#### Instructions for the task:
Print word for word the first line of the records below and every following line through the one containing "ATOM 20 O O"; print nothing else.

**** Input records

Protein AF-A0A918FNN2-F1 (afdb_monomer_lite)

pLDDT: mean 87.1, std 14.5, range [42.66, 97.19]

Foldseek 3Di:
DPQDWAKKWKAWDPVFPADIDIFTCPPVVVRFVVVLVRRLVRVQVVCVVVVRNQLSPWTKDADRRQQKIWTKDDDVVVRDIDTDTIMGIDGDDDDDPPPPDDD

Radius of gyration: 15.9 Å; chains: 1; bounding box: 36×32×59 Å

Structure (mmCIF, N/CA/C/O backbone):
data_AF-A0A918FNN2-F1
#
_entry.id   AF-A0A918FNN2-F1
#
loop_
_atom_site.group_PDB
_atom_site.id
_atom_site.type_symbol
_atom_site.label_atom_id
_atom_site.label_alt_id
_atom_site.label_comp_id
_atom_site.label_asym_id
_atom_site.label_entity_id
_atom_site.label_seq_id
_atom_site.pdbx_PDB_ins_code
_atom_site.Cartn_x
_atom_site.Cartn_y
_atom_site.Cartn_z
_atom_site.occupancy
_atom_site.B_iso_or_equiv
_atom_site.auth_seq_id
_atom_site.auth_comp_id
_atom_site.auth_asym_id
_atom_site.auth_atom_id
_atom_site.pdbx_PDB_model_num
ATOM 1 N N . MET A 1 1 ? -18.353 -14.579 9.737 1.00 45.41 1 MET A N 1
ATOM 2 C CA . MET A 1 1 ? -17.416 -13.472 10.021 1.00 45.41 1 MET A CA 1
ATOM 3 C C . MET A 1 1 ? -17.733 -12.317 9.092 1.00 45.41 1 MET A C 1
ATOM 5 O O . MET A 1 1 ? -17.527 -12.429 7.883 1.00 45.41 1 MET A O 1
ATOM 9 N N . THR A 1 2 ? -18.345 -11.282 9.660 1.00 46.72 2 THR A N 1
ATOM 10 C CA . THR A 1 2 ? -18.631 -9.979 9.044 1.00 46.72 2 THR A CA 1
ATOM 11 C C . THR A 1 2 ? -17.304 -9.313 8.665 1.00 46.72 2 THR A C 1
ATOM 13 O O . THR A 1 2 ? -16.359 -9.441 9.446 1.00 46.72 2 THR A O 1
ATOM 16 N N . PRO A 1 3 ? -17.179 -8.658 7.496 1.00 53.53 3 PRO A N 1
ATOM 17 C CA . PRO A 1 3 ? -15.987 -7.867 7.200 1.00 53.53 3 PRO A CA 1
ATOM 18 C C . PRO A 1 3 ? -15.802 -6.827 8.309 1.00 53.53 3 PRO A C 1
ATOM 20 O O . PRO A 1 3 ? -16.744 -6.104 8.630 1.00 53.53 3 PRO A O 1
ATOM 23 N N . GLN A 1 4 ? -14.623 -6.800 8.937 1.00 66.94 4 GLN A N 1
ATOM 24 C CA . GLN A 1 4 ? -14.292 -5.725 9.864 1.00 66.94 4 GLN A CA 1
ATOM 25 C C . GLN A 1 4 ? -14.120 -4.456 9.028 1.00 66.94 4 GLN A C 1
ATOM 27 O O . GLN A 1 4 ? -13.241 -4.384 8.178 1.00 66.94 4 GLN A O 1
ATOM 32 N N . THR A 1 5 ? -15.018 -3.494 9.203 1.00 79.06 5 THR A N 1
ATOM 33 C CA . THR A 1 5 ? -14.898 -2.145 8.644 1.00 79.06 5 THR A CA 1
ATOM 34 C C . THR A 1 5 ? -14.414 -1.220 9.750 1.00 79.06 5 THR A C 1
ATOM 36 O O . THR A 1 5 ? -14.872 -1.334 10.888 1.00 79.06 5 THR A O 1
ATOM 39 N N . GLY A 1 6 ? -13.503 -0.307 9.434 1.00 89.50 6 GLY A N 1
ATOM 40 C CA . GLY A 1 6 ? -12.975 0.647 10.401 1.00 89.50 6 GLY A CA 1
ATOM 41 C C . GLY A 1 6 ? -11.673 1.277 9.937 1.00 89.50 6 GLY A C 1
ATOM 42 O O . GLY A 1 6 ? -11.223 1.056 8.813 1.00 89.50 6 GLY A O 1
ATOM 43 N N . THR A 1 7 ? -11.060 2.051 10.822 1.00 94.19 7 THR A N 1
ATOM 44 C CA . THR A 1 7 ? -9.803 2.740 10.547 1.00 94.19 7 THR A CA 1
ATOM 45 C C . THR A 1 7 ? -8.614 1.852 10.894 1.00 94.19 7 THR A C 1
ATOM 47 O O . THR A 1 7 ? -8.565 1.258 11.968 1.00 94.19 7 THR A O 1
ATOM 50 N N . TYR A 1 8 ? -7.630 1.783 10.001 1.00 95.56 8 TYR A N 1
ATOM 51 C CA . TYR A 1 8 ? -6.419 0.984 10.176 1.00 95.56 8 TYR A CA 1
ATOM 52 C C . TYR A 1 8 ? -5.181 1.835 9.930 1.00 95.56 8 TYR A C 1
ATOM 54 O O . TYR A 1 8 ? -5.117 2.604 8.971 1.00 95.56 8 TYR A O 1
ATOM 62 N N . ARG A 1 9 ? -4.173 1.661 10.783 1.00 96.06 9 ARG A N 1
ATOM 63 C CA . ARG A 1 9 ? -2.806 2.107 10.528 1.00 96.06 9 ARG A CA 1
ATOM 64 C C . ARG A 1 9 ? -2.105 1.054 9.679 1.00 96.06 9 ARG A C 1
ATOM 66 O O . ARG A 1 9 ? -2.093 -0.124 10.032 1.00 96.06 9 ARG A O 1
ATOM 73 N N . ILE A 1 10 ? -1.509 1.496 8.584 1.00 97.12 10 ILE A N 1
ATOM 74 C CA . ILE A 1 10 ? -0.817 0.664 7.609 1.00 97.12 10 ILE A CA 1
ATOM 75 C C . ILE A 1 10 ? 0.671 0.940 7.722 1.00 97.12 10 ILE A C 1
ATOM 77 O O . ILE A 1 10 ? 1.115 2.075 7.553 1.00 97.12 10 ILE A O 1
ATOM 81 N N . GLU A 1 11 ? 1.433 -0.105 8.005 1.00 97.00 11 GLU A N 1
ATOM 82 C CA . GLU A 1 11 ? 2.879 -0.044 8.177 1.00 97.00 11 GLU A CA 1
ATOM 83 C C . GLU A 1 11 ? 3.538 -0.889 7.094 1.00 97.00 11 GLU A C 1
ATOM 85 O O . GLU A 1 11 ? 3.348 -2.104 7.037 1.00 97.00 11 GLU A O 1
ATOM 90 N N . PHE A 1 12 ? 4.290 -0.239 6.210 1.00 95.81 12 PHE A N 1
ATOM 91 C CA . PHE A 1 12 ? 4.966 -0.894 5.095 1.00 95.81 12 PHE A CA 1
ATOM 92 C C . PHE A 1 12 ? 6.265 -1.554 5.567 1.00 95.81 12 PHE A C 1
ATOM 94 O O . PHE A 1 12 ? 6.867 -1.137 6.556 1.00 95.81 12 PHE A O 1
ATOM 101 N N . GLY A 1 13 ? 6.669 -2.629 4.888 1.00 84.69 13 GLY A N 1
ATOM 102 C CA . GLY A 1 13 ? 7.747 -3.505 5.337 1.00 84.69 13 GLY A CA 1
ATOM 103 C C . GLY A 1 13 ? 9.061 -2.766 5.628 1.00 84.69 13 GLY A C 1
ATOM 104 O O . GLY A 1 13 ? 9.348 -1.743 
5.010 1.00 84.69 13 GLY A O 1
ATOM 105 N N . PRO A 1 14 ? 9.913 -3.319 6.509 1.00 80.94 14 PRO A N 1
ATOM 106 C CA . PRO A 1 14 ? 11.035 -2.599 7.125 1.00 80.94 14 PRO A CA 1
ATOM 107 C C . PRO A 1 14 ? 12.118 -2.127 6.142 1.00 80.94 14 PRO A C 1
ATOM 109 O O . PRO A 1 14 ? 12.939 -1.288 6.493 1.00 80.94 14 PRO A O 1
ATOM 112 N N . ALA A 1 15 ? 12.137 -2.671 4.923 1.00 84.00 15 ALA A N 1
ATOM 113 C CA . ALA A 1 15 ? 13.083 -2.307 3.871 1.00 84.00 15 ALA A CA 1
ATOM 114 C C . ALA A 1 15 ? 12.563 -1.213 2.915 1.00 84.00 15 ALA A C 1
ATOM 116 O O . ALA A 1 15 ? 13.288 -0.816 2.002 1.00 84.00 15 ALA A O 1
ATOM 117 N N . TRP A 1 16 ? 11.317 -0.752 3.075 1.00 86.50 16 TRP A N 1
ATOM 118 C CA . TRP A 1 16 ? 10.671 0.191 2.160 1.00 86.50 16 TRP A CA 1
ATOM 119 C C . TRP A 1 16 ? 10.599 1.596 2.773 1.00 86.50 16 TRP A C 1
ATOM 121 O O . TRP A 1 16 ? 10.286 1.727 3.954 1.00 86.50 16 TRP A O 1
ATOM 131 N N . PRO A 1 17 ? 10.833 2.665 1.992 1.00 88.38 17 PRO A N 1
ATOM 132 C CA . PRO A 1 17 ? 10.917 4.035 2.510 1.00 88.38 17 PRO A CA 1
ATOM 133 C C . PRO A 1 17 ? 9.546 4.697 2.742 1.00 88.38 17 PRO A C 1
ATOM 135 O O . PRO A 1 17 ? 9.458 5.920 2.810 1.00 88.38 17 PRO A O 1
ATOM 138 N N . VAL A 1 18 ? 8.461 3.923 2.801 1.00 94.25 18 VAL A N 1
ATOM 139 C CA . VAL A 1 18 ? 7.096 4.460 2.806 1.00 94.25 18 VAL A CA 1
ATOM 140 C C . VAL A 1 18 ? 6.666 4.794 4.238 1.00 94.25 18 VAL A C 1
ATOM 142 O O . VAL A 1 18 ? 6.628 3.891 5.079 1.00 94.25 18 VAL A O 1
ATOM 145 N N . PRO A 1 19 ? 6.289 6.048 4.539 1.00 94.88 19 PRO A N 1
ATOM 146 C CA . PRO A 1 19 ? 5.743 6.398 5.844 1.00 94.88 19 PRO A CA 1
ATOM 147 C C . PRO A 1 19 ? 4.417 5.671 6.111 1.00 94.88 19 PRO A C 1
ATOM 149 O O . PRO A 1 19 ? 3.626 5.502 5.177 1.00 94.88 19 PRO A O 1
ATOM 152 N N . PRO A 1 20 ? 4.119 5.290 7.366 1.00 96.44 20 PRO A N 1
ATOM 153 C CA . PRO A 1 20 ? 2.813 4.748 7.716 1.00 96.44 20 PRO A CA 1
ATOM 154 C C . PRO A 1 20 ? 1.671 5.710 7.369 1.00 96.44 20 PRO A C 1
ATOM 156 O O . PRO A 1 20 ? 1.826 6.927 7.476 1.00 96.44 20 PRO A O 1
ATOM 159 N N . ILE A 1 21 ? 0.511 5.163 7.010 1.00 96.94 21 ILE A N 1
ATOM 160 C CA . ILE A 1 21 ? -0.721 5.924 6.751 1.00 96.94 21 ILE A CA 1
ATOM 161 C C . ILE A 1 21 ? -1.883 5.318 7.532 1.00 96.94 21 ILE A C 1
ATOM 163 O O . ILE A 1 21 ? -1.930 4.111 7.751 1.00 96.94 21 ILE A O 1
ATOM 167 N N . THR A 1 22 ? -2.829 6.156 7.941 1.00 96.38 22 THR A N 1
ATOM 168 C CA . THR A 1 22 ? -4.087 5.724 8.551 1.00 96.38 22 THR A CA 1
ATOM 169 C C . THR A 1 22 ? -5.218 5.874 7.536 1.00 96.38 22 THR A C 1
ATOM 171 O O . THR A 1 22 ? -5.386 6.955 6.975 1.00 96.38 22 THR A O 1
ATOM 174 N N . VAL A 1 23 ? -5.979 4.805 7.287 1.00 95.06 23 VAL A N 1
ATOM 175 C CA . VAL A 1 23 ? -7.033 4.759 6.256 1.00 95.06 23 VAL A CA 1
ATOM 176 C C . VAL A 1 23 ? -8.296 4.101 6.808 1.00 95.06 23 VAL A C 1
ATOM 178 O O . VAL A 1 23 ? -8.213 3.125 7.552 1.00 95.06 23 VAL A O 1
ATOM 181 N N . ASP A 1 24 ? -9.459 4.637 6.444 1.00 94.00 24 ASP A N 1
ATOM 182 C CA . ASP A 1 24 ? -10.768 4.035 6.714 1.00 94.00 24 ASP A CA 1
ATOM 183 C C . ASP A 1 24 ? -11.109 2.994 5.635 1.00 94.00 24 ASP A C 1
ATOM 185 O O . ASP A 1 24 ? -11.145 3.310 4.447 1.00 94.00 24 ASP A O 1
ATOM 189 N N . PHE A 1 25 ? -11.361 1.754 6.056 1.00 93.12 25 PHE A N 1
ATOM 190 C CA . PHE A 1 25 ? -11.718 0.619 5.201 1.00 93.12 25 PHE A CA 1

********

#### Output of the exercise:
Protein AF-A0A918FNN2-F1 (afdb_monomer_lite)

pLDDT: mean 87.1, std 14.5, range [42.66, 97.19]

Foldseek 3Di:
DPQDWAKKWKAWDPVFPADIDIFTCPPVVVRFVVVLVRRLVRVQVVCVVVVRNQLSPWTKDADRRQQKIWTKDDDVVVRDIDTDTIMGIDGDDDDDPPPPDDD

Radius of gyration: 15.9 Å; chains: 1; bounding box: 36×32×59 Å

Structure (mmCIF, N/CA/C/O backbone):
data_AF-A0A918FNN2-F1
#
_entry.id   AF-A0A918FNN2-F1
#
loop_
_atom_site.group_PDB
_atom_site.id
_atom_site.type_symbol
_atom_site.label_atom_id
_atom_site.label_alt_id
_atom_site.label_comp_id
_atom_site.label_asym_id
_atom_site.label_entity_id
_atom_site.label_seq_id
_atom_site.pdbx_PDB_ins_code
_atom_site.Cartn_x
_atom_site.Cartn_y
_atom_site.Cartn_z
_atom_site.occupancy
_atom_site.B_iso_or_equiv
_atom_site.auth_seq_id
_atom_site.auth_comp_id
_atom_site.auth_asym_id
_atom_site.auth_atom_id
_atom_site.pdbx_PDB_model_num
ATOM 1 N N . MET A 1 1 ? -18.353 -14.579 9.737 1.00 45.41 1 MET A N 1
ATOM 2 C CA . MET A 1 1 ? -17.416 -13.472 10.021 1.00 45.41 1 MET A CA 1
ATOM 3 C C . MET A 1 1 ? -17.733 -12.317 9.092 1.00 45.41 1 MET A C 1
ATOM 5 O O . MET A 1 1 ? -17.527 -12.429 7.883 1.00 45.41 1 MET A O 1
ATOM 9 N N . THR A 1 2 ? -18.345 -11.282 9.660 1.00 46.72 2 THR A N 1
ATOM 10 C CA . THR A 1 2 ? -18.631 -9.979 9.044 1.00 46.72 2 THR A CA 1
ATOM 11 C C . THR A 1 2 ? -17.304 -9.313 8.665 1.00 46.72 2 THR A C 1
ATOM 13 O O . THR A 1 2 ? -16.359 -9.441 9.446 1.00 46.72 2 THR A O 1
ATOM 16 N N . PRO A 1 3 ? -17.179 -8.658 7.496 1.00 53.53 3 PRO A N 1
ATOM 17 C CA . PRO A 1 3 ? -15.987 -7.867 7.200 1.00 53.53 3 PRO A CA 1
ATOM 18 C C . PRO A 1 3 ? -15.802 -6.827 8.309 1.00 53.53 3 PRO A C 1
ATOM 20 O O . PRO A 1 3 ? -16.744 -6.104 8.630 1.00 53.53 3 PRO A O 1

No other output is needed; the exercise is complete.